— Activity —
When a line of the entries contains the word "Protein", report that line.

───── Data provided

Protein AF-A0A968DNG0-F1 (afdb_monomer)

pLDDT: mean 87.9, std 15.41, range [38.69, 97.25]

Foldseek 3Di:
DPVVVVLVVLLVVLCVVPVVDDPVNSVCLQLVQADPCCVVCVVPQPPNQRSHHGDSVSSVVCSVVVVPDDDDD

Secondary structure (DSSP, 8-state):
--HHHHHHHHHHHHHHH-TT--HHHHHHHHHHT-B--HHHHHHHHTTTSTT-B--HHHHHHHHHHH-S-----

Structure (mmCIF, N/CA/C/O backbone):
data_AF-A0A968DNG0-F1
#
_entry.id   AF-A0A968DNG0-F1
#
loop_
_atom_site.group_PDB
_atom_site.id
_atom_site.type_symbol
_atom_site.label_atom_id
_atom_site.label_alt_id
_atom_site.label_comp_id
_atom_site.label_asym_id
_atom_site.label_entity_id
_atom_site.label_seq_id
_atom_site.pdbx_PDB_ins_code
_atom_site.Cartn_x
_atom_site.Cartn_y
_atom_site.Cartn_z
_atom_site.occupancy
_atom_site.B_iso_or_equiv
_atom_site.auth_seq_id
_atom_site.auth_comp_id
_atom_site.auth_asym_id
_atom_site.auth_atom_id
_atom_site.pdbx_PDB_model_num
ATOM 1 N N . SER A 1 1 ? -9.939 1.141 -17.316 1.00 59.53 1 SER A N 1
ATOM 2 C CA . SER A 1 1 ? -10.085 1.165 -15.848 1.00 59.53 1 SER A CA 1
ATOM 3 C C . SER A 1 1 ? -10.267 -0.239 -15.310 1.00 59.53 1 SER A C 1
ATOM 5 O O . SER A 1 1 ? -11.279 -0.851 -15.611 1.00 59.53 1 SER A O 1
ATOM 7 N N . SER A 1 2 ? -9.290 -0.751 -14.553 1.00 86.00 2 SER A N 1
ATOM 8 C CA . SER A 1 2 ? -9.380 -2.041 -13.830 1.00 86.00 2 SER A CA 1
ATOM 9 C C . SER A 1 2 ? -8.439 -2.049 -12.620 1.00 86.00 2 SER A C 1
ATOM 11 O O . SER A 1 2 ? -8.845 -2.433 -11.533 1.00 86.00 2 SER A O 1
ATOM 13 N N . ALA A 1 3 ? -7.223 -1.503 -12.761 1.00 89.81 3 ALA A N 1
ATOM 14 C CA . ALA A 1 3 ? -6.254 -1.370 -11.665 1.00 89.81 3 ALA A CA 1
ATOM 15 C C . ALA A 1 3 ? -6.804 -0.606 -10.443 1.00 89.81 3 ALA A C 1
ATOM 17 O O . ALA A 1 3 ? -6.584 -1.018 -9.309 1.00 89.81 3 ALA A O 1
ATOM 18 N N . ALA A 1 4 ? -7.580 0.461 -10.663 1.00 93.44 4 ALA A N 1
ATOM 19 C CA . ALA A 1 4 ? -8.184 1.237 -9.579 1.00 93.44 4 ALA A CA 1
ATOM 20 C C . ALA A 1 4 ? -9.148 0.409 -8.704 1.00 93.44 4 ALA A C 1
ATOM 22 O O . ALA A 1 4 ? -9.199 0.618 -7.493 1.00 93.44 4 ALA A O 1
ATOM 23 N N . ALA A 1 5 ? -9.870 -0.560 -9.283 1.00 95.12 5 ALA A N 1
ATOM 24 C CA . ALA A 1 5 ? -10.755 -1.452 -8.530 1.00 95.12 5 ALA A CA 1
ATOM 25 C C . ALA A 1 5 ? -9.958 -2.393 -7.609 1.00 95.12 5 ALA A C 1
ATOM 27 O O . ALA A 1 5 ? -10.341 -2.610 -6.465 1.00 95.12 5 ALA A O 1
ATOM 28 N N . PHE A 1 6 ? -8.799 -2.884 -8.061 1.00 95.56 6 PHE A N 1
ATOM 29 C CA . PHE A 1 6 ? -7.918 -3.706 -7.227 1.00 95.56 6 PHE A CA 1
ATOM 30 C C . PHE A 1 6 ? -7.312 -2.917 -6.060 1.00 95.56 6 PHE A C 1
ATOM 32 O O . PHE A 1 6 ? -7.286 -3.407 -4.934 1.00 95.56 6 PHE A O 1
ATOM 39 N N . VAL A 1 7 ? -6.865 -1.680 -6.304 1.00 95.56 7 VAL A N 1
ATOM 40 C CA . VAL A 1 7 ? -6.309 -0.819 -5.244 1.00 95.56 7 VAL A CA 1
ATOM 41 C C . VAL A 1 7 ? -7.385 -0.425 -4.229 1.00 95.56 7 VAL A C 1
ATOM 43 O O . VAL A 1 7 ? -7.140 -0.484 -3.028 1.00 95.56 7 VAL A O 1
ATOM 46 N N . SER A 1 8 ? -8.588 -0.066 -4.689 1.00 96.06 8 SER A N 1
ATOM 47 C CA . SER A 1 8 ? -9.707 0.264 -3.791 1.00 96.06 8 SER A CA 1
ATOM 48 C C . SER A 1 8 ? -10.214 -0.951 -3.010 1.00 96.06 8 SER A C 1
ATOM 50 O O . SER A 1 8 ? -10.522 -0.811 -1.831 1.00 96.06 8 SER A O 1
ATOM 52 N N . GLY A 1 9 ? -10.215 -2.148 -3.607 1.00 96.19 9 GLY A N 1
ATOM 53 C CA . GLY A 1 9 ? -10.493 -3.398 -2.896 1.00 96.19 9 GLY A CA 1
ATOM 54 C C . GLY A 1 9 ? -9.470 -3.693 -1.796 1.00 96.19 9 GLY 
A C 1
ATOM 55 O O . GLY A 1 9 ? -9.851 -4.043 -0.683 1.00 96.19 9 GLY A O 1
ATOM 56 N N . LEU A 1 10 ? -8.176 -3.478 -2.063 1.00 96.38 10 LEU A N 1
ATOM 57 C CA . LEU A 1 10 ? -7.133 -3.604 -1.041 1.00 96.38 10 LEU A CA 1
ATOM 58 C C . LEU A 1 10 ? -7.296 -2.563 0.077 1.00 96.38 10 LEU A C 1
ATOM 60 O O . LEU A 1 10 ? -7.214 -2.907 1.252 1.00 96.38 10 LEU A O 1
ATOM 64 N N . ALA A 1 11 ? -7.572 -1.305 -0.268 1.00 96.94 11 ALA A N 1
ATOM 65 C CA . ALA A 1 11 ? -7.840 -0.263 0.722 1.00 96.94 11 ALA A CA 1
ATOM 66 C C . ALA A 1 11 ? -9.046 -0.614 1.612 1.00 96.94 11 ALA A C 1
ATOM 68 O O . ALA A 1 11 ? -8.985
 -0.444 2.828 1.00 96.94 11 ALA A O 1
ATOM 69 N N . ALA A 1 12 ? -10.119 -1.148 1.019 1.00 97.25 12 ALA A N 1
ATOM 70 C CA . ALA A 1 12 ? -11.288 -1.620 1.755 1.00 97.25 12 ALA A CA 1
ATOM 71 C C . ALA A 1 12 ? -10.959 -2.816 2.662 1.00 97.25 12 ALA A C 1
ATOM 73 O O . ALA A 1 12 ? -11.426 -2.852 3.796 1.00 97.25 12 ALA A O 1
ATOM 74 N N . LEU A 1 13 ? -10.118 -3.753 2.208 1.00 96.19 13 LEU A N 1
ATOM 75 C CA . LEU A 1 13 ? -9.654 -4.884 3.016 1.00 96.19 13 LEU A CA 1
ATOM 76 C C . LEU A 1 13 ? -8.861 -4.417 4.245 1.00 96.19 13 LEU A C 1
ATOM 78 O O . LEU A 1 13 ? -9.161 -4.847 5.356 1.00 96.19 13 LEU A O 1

──────────
───── Data provided

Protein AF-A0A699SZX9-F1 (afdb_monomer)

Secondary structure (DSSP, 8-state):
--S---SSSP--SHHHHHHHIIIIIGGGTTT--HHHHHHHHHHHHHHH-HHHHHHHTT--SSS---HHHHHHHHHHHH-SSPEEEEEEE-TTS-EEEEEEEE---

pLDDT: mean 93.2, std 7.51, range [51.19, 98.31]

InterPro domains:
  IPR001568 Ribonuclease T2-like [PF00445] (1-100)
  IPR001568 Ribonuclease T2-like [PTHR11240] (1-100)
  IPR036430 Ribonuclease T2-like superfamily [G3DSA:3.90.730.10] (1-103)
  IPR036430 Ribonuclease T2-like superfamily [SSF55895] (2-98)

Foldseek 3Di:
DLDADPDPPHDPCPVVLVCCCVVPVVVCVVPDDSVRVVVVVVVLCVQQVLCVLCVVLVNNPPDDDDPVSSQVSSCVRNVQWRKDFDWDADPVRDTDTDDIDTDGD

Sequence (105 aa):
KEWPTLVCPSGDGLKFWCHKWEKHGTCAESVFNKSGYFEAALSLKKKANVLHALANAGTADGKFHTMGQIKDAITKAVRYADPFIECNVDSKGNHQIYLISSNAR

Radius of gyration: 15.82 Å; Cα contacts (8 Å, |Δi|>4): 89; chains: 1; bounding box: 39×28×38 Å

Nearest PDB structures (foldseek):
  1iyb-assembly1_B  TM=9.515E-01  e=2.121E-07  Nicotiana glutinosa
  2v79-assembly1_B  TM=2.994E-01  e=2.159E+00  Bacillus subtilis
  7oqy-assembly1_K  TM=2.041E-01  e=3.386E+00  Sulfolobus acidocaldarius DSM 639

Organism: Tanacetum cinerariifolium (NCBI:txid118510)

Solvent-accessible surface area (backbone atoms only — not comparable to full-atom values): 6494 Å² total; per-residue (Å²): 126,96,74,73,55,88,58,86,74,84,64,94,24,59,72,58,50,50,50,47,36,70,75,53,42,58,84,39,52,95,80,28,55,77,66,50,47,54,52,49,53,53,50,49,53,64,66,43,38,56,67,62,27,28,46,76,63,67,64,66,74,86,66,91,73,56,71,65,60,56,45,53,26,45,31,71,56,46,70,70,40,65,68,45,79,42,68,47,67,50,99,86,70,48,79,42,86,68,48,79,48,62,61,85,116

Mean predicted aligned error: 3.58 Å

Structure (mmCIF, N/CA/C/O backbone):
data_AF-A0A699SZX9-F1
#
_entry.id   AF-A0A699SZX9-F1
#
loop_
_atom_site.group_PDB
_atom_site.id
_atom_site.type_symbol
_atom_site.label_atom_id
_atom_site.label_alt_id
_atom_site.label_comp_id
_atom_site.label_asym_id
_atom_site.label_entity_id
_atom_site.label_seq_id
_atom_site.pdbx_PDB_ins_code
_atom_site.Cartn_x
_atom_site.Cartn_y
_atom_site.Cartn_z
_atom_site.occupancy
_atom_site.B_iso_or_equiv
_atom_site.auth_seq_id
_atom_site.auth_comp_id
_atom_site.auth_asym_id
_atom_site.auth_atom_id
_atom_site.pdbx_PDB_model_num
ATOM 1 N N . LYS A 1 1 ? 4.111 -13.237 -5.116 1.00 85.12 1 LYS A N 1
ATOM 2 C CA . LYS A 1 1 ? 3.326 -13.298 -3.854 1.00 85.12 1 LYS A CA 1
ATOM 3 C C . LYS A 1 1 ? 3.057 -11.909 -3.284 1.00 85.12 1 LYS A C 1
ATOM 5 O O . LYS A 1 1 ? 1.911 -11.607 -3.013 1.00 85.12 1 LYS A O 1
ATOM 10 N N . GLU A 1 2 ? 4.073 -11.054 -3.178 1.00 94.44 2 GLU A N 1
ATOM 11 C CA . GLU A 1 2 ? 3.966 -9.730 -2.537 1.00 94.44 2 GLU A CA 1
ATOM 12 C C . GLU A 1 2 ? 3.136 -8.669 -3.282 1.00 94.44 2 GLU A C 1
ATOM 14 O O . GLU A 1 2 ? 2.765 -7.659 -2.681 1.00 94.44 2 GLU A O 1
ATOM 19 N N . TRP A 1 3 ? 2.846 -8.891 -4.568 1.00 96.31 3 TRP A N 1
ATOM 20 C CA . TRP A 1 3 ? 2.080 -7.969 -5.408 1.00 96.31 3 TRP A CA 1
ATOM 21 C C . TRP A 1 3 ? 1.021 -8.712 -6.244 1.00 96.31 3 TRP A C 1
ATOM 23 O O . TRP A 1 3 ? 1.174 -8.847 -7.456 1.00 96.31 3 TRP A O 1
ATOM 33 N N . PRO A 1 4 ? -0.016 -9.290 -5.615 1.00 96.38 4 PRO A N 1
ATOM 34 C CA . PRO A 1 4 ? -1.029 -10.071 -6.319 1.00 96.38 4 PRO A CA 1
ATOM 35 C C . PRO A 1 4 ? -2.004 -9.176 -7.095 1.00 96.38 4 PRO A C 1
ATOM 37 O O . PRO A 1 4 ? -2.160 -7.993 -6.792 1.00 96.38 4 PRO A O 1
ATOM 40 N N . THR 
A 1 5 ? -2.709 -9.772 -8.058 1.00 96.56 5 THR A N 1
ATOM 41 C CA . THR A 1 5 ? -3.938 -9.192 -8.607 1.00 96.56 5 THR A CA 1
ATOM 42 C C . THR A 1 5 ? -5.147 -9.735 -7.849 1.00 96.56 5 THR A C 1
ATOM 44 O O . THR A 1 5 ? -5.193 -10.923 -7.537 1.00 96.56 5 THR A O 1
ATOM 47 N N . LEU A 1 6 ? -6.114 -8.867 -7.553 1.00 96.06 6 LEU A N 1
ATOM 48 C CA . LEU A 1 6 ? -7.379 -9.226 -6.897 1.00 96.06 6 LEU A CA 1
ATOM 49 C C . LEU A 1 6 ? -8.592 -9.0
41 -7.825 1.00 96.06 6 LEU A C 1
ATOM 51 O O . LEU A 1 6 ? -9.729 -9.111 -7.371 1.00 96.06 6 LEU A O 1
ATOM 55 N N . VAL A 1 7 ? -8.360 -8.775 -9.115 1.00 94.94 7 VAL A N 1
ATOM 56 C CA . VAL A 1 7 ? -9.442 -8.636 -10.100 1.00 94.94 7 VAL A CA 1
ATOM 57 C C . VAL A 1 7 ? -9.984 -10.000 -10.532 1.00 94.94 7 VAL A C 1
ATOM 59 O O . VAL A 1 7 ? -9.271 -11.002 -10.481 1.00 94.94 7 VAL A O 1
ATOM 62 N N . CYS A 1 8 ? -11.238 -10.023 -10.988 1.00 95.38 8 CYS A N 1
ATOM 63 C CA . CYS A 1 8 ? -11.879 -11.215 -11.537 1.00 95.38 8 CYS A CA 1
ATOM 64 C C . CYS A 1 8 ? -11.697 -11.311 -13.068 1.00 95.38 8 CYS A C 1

──────────

— Your response —
Protein AF-A0A968DNG0-F1 (afdb_monomer)
Protein AF-A0A699SZX9-F1 (afdb_monomer)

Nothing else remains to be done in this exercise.